No one prepares you for parenthood.

It’s not their fault. It’s impossible to prepare someone for it.

I was told, countless times, that having a child would change my life. That having a child would be exhausting. That having a child would be unimaginably difficult. That having a child would bring more joy, and devastation, than anything else ever had or would.

I listened. I nodded. I thought to myself, of course it will be difficult! I get that!

No one can prepare you for the sleep deprivation you face when your baby is a newborn. No one can prepare you for the tears you will shed as you attempt to take care of a small, helpless, being on two hours of scattered sleep over the previous four nights.

I listened to advice. I nodded. I smiled. I get it. I know having a baby is hard, I thought.

No one can prepare you for how quickly your baby will learn to crawl. And then walk. No one can prepare you for the fear that will race through your spine as you see your baby take their first nasty fall.

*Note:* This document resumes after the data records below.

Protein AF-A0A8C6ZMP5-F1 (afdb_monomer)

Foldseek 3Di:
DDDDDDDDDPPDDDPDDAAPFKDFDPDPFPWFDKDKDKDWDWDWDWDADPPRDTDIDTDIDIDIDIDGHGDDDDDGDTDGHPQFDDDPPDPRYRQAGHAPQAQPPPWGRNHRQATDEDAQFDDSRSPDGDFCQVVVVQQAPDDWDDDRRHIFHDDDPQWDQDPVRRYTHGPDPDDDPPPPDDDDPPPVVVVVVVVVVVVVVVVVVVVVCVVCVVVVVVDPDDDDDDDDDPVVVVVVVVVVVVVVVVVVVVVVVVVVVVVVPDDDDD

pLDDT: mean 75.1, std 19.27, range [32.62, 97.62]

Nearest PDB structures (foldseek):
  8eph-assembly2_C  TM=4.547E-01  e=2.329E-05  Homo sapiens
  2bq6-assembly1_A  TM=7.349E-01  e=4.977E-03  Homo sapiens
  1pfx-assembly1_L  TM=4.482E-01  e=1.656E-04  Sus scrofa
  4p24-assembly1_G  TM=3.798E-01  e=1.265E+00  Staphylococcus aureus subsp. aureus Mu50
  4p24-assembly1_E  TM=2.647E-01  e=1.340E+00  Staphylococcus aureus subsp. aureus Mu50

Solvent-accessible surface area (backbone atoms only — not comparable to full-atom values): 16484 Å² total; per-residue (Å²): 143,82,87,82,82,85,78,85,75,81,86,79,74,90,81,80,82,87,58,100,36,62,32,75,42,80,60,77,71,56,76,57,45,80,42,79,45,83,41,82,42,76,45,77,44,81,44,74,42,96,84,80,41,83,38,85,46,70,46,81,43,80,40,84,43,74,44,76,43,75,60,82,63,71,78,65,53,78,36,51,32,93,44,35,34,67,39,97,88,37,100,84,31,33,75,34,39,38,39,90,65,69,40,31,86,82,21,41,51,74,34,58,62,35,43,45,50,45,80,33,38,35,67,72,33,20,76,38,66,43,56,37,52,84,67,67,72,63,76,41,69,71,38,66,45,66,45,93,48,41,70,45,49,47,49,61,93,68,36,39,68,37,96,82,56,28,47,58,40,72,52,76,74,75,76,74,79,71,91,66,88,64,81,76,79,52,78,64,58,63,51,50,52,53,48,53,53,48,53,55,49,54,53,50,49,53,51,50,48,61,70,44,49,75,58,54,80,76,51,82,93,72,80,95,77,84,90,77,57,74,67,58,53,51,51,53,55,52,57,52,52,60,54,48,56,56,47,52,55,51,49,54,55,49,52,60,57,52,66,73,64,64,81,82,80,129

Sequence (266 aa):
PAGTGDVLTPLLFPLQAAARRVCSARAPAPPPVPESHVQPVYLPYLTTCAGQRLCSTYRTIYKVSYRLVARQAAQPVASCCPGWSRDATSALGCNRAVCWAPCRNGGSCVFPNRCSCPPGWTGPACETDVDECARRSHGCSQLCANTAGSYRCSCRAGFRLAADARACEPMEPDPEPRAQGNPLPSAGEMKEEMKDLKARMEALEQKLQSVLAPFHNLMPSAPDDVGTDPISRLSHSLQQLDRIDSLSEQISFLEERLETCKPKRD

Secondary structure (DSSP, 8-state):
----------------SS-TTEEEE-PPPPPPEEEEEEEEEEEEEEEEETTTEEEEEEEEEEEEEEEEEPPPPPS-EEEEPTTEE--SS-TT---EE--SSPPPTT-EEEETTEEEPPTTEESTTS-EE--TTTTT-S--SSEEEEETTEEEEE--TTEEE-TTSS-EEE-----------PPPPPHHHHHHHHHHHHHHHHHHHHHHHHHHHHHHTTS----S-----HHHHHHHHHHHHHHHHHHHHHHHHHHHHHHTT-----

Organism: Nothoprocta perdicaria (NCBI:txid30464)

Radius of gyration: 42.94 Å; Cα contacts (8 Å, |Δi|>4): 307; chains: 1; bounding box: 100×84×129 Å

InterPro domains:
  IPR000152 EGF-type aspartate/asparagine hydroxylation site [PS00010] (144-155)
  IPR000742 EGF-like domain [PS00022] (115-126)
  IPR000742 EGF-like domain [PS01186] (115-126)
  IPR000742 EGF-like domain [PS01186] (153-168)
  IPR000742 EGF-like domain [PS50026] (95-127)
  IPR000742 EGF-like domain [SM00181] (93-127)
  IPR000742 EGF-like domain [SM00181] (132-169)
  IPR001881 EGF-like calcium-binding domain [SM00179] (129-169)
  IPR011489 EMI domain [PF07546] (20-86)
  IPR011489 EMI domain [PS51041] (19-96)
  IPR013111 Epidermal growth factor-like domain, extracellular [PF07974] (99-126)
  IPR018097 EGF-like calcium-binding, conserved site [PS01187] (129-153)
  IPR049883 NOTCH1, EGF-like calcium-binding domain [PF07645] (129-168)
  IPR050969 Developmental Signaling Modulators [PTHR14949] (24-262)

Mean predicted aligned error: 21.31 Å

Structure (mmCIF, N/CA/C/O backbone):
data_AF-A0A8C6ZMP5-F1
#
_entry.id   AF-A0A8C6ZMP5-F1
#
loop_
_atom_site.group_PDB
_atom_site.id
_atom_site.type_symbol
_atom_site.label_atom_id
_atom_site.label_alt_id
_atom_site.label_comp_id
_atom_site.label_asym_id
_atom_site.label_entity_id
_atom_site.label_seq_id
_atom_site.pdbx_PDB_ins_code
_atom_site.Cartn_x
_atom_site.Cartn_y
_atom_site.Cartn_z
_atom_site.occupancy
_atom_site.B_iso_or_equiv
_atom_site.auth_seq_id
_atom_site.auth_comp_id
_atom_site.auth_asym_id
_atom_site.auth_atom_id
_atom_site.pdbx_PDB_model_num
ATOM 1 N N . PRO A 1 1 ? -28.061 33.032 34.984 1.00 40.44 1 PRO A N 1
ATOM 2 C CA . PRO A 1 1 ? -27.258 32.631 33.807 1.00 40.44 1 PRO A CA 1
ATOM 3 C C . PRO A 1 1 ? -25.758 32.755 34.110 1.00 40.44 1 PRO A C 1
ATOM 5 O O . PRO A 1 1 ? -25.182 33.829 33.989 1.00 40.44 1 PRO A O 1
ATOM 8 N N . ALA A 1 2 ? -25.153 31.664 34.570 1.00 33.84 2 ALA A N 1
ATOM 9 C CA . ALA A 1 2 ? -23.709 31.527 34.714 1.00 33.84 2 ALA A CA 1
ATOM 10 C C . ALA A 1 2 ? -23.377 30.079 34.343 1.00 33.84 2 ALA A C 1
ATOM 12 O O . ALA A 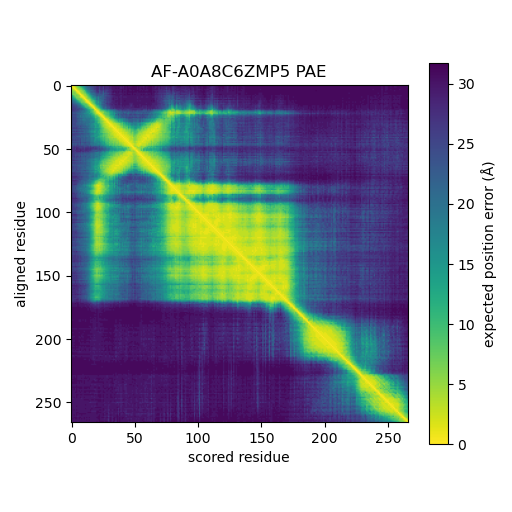1 2 ? -23.797 29.154 35.032 1.00 33.84 2 ALA A O 1
ATOM 13 N N . GLY A 1 3 ? -22.741 29.897 33.186 1.00 34.78 3 GLY A N 1
ATOM 14 C CA . GLY A 1 3 ? -22.262 28.605 32.713 1.00 34.78 3 GLY A CA 1
ATOM 15 C C . GLY A 1 3 ? -20.855 28.366 33.241 1.00 34.78 3 GLY A C 1
ATOM 16 O O . GLY A 1 3 ? -19.946 29.136 32.944 1.00 34.78 3 GLY A O 1
ATOM 17 N N . THR A 1 4 ? -20.682 27.308 34.021 1.00 37.09 4 THR A N 1
ATOM 18 C CA . THR A 1 4 ? -19.376 26.758 34.386 1.00 37.09 4 THR A CA 1
ATOM 19 C C . THR A 1 4 ? -19.034 25.663 33.384 1.00 37.09 4 THR A C 1
ATOM 21 O O . THR A 1 4 ? -19.713 24.641 33.318 1.00 37.09 4 THR A O 1
ATOM 24 N N . GLY A 1 5 ? -18.021 25.917 32.555 1.00 35.22 5 GLY A N 1
ATOM 25 C CA . GLY A 1 5 ? -17.418 24.911 31.692 1.00 35.22 5 GLY A CA 1
ATOM 26 C C . GLY A 1 5 ? -16.483 24.023 32.505 1.00 35.22 5 GLY A C 1
ATOM 27 O O . GLY A 1 5 ? -15.505 24.516 33.066 1.00 35.22 5 GLY A O 1
ATOM 28 N N . ASP A 1 6 ? -16.778 22.726 32.551 1.00 35.41 6 ASP A N 1
ATOM 29 C CA . ASP A 1 6 ? -15.871 21.724 33.101 1.00 35.41 6 ASP A CA 1
ATOM 30 C C . ASP A 1 6 ? -14.754 21.435 32.094 1.00 35.41 6 ASP A C 1
ATOM 32 O O . ASP A 1 6 ? -14.935 20.799 31.053 1.00 35.41 6 ASP A O 1
ATOM 36 N N . VAL A 1 7 ? -13.572 21.947 32.426 1.00 36.72 7 VAL A N 1
ATOM 37 C CA . VAL A 1 7 ? -12.300 21.639 31.780 1.00 36.72 7 VAL A CA 1
ATOM 38 C C . VAL A 1 7 ? -11.880 20.236 32.225 1.00 36.72 7 VAL A C 1
ATOM 40 O O . VAL A 1 7 ? -11.494 20.028 33.372 1.00 36.72 7 VAL A O 1
ATOM 43 N N . LEU A 1 8 ? -11.942 19.266 31.312 1.00 38.81 8 LEU A N 1
ATOM 44 C CA . LEU A 1 8 ? -11.336 17.943 31.483 1.00 38.81 8 LEU A CA 1
ATOM 45 C C . LEU A 1 8 ? -9.807 18.083 31.526 1.00 38.81 8 LEU A C 1
ATOM 47 O O . LEU A 1 8 ? -9.143 18.189 30.496 1.00 38.81 8 LEU A O 1
ATOM 51 N N . THR A 1 9 ? -9.242 18.078 32.729 1.00 32.62 9 THR A N 1
ATOM 52 C CA . THR A 1 9 ? -7.804 17.950 32.980 1.00 32.62 9 THR A CA 1
ATOM 53 C C . THR A 1 9 ? -7.346 16.512 32.700 1.00 32.62 9 THR A C 1
ATOM 55 O O . THR A 1 9 ? -7.867 15.576 33.312 1.00 32.62 9 THR A O 1
ATOM 58 N N . PRO A 1 10 ? -6.346 16.279 31.830 1.00 40.25 10 PRO A N 1
ATOM 59 C CA . PRO A 1 10 ? -5.701 14.980 31.741 1.00 40.25 10 PRO A CA 1
ATOM 60 C C . PRO A 1 10 ? -4.702 14.856 32.898 1.00 40.25 10 PRO A C 1
ATOM 62 O O . PRO A 1 10 ? -3.703 15.574 32.955 1.00 40.25 10 PRO A O 1
ATOM 65 N N . LEU A 1 11 ? -4.963 13.939 33.831 1.00 36.81 11 LEU A N 1
ATOM 66 C CA . LEU A 1 11 ? -3.975 13.528 34.828 1.00 36.81 11 LEU A CA 1
ATOM 67 C C . LEU A 1 11 ? -2.852 12.750 34.124 1.00 36.81 11 LEU A C 1
ATOM 69 O O . LEU A 1 11 ? -2.933 11.542 33.909 1.00 36.81 11 LEU A O 1
ATOM 73 N N . LEU A 1 12 ? -1.810 13.482 33.737 1.00 37.00 12 LEU A N 1
ATOM 74 C CA . LEU A 1 12 ? -0.519 12.968 33.292 1.00 37.00 12 LEU A CA 1
ATOM 75 C C . LEU A 1 12 ? 0.265 12.463 34.511 1.00 37.00 12 LEU A C 1
ATOM 77 O O . LEU A 1 12 ? 0.902 13.245 35.213 1.00 37.00 12 LEU A O 1
ATOM 81 N N . PHE A 1 13 ? 0.253 11.152 34.746 1.00 35.53 13 PHE A N 1
ATOM 82 C CA . PHE A 1 13 ? 1.320 10.499 35.506 1.00 35.53 13 PHE A CA 1
ATOM 83 C C . PHE A 1 13 ? 2.485 10.182 34.553 1.00 35.53 13 PHE A C 1
ATOM 85 O O . PHE A 1 13 ? 2.254 9.574 33.503 1.00 35.53 13 PHE A O 1
ATOM 92 N N . PRO A 1 14 ? 3.734 10.568 34.874 1.00 36.97 14 PRO A N 1
ATOM 93 C CA . PRO A 1 14 ? 4.877 10.289 34.024 1.00 36.97 14 PRO A CA 1
ATOM 94 C C . PRO A 1 14 ? 5.390 8.874 34.317 1.00 36.97 14 PRO A C 1
ATOM 96 O O . PRO A 1 14 ? 6.209 8.668 35.205 1.00 36.97 14 PRO A O 1
ATOM 99 N N . LEU A 1 15 ? 4.927 7.885 33.553 1.00 41.59 15 LEU A N 1
ATOM 100 C CA . LEU A 1 15 ? 5.704 6.663 33.330 1.00 41.59 15 LEU A CA 1
ATOM 101 C C . LEU A 1 15 ? 6.544 6.894 32.076 1.00 41.59 15 LEU A C 1
ATOM 103 O O . LEU A 1 15 ? 6.070 6.832 30.941 1.00 41.59 15 LEU A O 1
ATOM 107 N N . GLN A 1 16 ? 7.790 7.285 32.311 1.00 39.94 16 GLN A N 1
ATOM 108 C CA . GLN A 1 16 ? 8.776 7.563 31.282 1.00 39.94 16 GLN A CA 1
ATOM 109 C C . GLN A 1 16 ? 9.307 6.239 30.707 1.00 39.94 16 GLN A C 1
ATOM 111 O O . GLN A 1 16 ? 9.663 5.334 31.454 1.00 39.94 16 GLN A O 1
ATOM 116 N N . ALA A 1 17 ? 9.409 6.212 29.374 1.00 42.19 17 ALA A N 1
ATOM 117 C CA . ALA A 1 17 ? 10.086 5.242 28.503 1.00 42.19 17 ALA A CA 1
ATOM 118 C C . ALA A 1 17 ? 9.255 4.078 27.894 1.00 42.19 17 ALA A C 1
ATOM 120 O O . ALA A 1 17 ? 8.747 3.191 28.565 1.00 42.19 17 ALA A O 1
ATOM 121 N N . ALA A 1 18 ? 9.230 4.092 26.550 1.00 42.16 18 ALA A N 1
ATOM 122 C CA . ALA A 1 18 ? 8.970 2.995 25.600 1.00 42.16 18 ALA A CA 1
ATOM 123 C C . ALA A 1 18 ? 7.535 2.580 25.192 1.00 42.16 18 ALA A C 1
ATOM 125 O O . ALA A 1 18 ? 7.398 1.593 24.475 1.00 42.16 18 ALA A O 1
ATOM 126 N N . ALA A 1 19 ? 6.473 3.339 25.491 1.00 53.16 19 ALA A N 1
ATOM 127 C CA . ALA A 1 19 ? 5.121 2.961 25.036 1.00 53.16 19 ALA A CA 1
ATOM 128 C C . ALA A 1 19 ? 4.256 4.140 24.549 1.00 53.16 19 ALA A C 1
ATOM 130 O O . ALA A 1 19 ? 3.1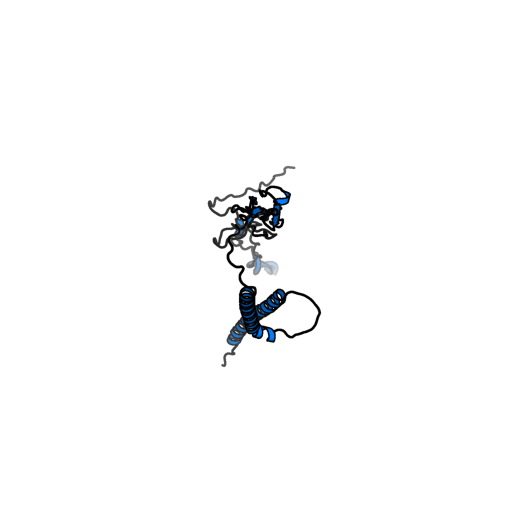43 4.357 25.016 1.00 53.16 19 ALA A O 1
ATOM 131 N N . ARG A 1 20 ? 4.729 4.901 23.552 1.00 64.38 20 ARG A N 1
ATOM 132 C CA . ARG A 1 20 ? 3.992 6.046 22.959 1.00 64.38 20 ARG A CA 1
ATOM 133 C C . ARG A 1 20 ? 2.675 5.685 22.238 1.00 64.38 20 ARG A C 1
ATOM 135 O O . ARG A 1 20 ? 2.056 6.561 21.644 1.00 64.38 20 ARG A O 1
ATOM 142 N N . ARG A 1 21 ? 2.266 4.413 22.225 1.00 77.31 21 ARG A N 1
ATOM 143 C CA . ARG A 1 21 ? 1.166 3.890 21.392 1.00 77.31 21 ARG A CA 1
ATOM 144 C C . ARG A 1 21 ? 0.268 2.890 22.130 1.00 77.31 21 ARG A C 1
ATOM 146 O O . ARG A 1 21 ? -0.377 2.047 21.507 1.00 77.31 21 ARG A O 1
ATOM 153 N N . VAL A 1 22 ? 0.253 2.970 23.458 1.00 78.44 22 VAL A N 1
ATOM 154 C CA . VAL A 1 22 ? -0.631 2.186 24.324 1.00 78.44 22 VAL A CA 1
ATOM 155 C C . VAL A 1 22 ? -1.766 3.091 24.790 1.00 78.44 22 VAL A C 1
ATOM 157 O O . VAL A 1 22 ? -1.531 4.160 25.345 1.00 78.44 22 VAL A O 1
ATOM 160 N N . CYS A 1 23 ? -2.995 2.655 24.543 1.00 79.56 23 CYS A N 1
ATOM 161 C CA . CYS A 1 23 ? -4.224 3.329 24.930 1.00 79.56 23 CYS A CA 1
ATOM 162 C C . CYS A 1 23 ? -4.930 2.492 26.009 1.00 79.56 23 CYS A C 1
ATOM 164 O O . CYS A 1 23 ? -5.021 1.267 25.899 1.00 79.56 23 CYS A O 1
ATOM 166 N N . SER A 1 24 ? -5.455 3.123 27.057 1.00 72.62 24 SER A N 1
ATOM 167 C CA . SER A 1 24 ? -6.291 2.417 28.029 1.00 72.62 24 SER A CA 1
ATOM 168 C C . SER A 1 24 ? -7.683 2.201 27.436 1.00 72.62 24 SER A C 1
ATOM 170 O O . SER A 1 24 ? -8.390 3.153 27.110 1.00 72.62 24 SER A O 1
ATOM 172 N N . ALA A 1 25 ? -8.101 0.943 27.303 1.00 61.69 25 ALA A N 1
ATOM 173 C CA . ALA A 1 25 ? -9.515 0.656 27.142 1.00 61.69 25 ALA A CA 1
ATOM 174 C C . ALA A 1 25 ? -10.157 0.759 28.529 1.00 61.69 25 ALA A C 1
ATOM 176 O O . ALA A 1 25 ? -9.703 0.122 29.485 1.00 61.69 25 ALA A O 1
ATOM 177 N N . ARG A 1 26 ? -11.215 1.567 28.664 1.00 58.22 26 ARG A N 1
ATOM 178 C CA . ARG A 1 26 ? -12.077 1.487 29.845 1.00 58.22 26 ARG A CA 1
ATOM 179 C C . ARG A 1 26 ? -12.685 0.091 29.820 1.00 58.22 26 ARG A C 1
ATOM 181 O O . ARG A 1 26 ? -13.495 -0.199 28.943 1.00 58.22 26 ARG A O 1
ATOM 188 N N . ALA A 1 27 ? -12.254 -0.777 30.733 1.00 58.53 27 ALA A N 1
ATOM 189 C CA . ALA A 1 27 ? -12.899 -2.069 30.892 1.00 58.53 27 ALA A CA 1
ATOM 190 C C . ALA A 1 27 ? -14.400 -1.806 31.110 1.00 58.53 27 ALA A C 1
ATOM 192 O O . ALA A 1 27 ? -14.733 -0.895 31.885 1.00 58.53 27 ALA A O 1
ATOM 193 N N . PRO A 1 28 ? -15.304 -2.518 30.411 1.00 59.09 28 PRO A N 1
ATOM 194 C CA . PRO A 1 28 ? -16.720 -2.420 30.719 1.00 59.09 28 PRO A CA 1
ATOM 195 C C . PRO A 1 28 ? -16.876 -2.667 32.218 1.00 59.09 28 PRO A C 1
ATOM 197 O O . PRO A 1 28 ? -16.289 -3.608 32.759 1.00 59.09 28 PRO A O 1
ATOM 200 N N . ALA A 1 29 ? -17.587 -1.765 32.901 1.00 63.38 29 ALA A N 1
ATOM 201 C CA . ALA A 1 29 ? -17.828 -1.930 34.324 1.00 63.38 29 ALA A CA 1
ATOM 202 C C . ALA A 1 29 ? -18.483 -3.307 34.512 1.00 63.38 29 ALA A C 1
ATOM 204 O O . ALA A 1 29 ? -19.467 -3.589 33.818 1.00 63.38 29 ALA A O 1
ATOM 205 N N . PRO A 1 30 ? -17.930 -4.185 35.368 1.00 71.12 30 PRO A N 1
ATOM 206 C CA . PRO A 1 30 ? -18.545 -5.480 35.594 1.00 71.12 30 PRO A CA 1
ATOM 207 C C . PRO A 1 30 ? -19.993 -5.260 36.052 1.00 71.12 30 PRO A C 1
ATOM 209 O O . PRO A 1 30 ? -20.258 -4.280 36.762 1.00 71.12 30 PRO A O 1
ATOM 212 N N . PRO A 1 31 ? -20.935 -6.133 35.650 1.00 78.19 31 PRO A N 1
ATOM 213 C CA . PRO A 1 31 ? -22.311 -6.017 36.106 1.00 78.19 31 PRO A CA 1
ATOM 214 C C . PRO A 1 31 ? -22.332 -5.986 37.641 1.00 78.19 31 PRO A C 1
ATOM 216 O O . PRO A 1 31 ? -21.533 -6.684 38.281 1.00 78.19 31 PRO A O 1
ATOM 219 N N . PRO A 1 32 ? -23.198 -5.158 38.251 1.00 82.06 32 PRO A N 1
ATOM 220 C CA . PRO A 1 32 ? -23.272 -5.086 39.697 1.00 82.06 32 PRO A CA 1
ATOM 221 C C . PRO A 1 32 ? -23.668 -6.454 40.252 1.00 82.06 32 PRO A C 1
ATOM 223 O O . PRO A 1 32 ? -24.523 -7.145 39.697 1.00 82.06 32 PRO A O 1
ATOM 226 N N . VAL A 1 33 ? -23.030 -6.848 41.349 1.00 85.88 33 VAL A N 1
ATOM 227 C CA . VAL A 1 33 ? -23.294 -8.138 41.988 1.00 85.88 33 VAL A CA 1
ATOM 228 C C . VAL A 1 33 ? -24.361 -7.972 43.069 1.00 85.88 33 VAL A C 1
ATOM 230 O O . VAL A 1 33 ? -24.378 -6.940 43.751 1.00 85.88 33 VAL A O 1
ATOM 233 N N . PRO A 1 34 ? -25.258 -8.958 43.245 1.00 89.69 34 PRO A N 1
ATOM 234 C CA . PRO A 1 34 ? -26.184 -8.954 44.363 1.00 89.69 34 PRO A CA 1
ATOM 235 C C . PRO A 1 34 ? -25.411 -9.199 45.662 1.00 89.69 34 PRO A C 1
ATOM 237 O O . PRO A 1 34 ? -24.767 -10.231 45.836 1.00 89.69 34 PRO A O 1
ATOM 240 N N . GLU A 1 35 ? -25.492 -8.247 46.582 1.00 90.44 35 GLU A N 1
ATOM 241 C CA . GLU A 1 35 ? -24.989 -8.374 47.945 1.00 90.44 35 GLU A CA 1
ATOM 242 C C . GLU A 1 35 ? -26.182 -8.445 48.904 1.00 90.44 35 GLU A C 1
ATOM 244 O O . GLU A 1 35 ? -27.054 -7.567 48.909 1.00 90.44 35 GLU A O 1
ATOM 249 N N . SER A 1 36 ? -26.238 -9.509 49.705 1.00 92.12 36 SER A N 1
ATOM 250 C CA . SER A 1 36 ? -27.244 -9.656 50.755 1.00 92.12 36 SER A CA 1
ATOM 251 C C . SER A 1 36 ? -26.870 -8.810 51.967 1.00 92.12 36 SER A C 1
ATOM 253 O O . SER A 1 36 ? -25.743 -8.891 52.453 1.00 92.12 36 SER A O 1
ATOM 255 N N . HIS A 1 37 ? -27.829 -8.068 52.509 1.00 90.12 37 HIS A N 1
ATOM 256 C CA . HIS A 1 37 ? -27.679 -7.365 53.775 1.00 90.12 37 HIS A CA 1
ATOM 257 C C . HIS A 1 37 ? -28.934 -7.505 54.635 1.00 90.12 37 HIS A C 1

Over and over people warned me that these things would happen. I listened. I understood. Babies fall. They hurt themselves. They crawl, they walk, and then they run.

No one can possibly prepare you for the joy that you will feel with that the first smile, the first giggle, the first “mama” that comes through their little mouth. “It’s the most amazing feeling in the world!” I heard them say. I listened. I knew that it would be.

Everyone told me that two would be worse than one, and that three would be harder than two. I get it! Three is hard, blah blah blah. Three year olds will fight you to to the death, they told me.

No one can prepare you for the guilt you will feel as you attempt to raise that fighter of a three year old. The awful feeling of knowing you are doing the right thing only to have your child exclaim, “I hate you!” through tears.

I was told it would come. I expected it to come. I get it!, I thought, of course he won’t mean it!

Everyone told me that it would be the hardest thing I’ve ever done, the hardest thing I will ever do. I thought, I get it.

No one prepares you for the laughter. No one can prepare you for how much joy you will take out of the silly things they say. “We weren’t very close,” Alex told me when I asked if he missed one of his daycare friends who had started preschool.

No one can prepare you for how much joy you feel for your child. How what they do is the most amazing thing any child has ever done. How what they say is funnier than another child saying the exact same thing. How when they say they love you it gets stored away forever, and how when they say they hate you it also does.

No one can prepare you for parenthood.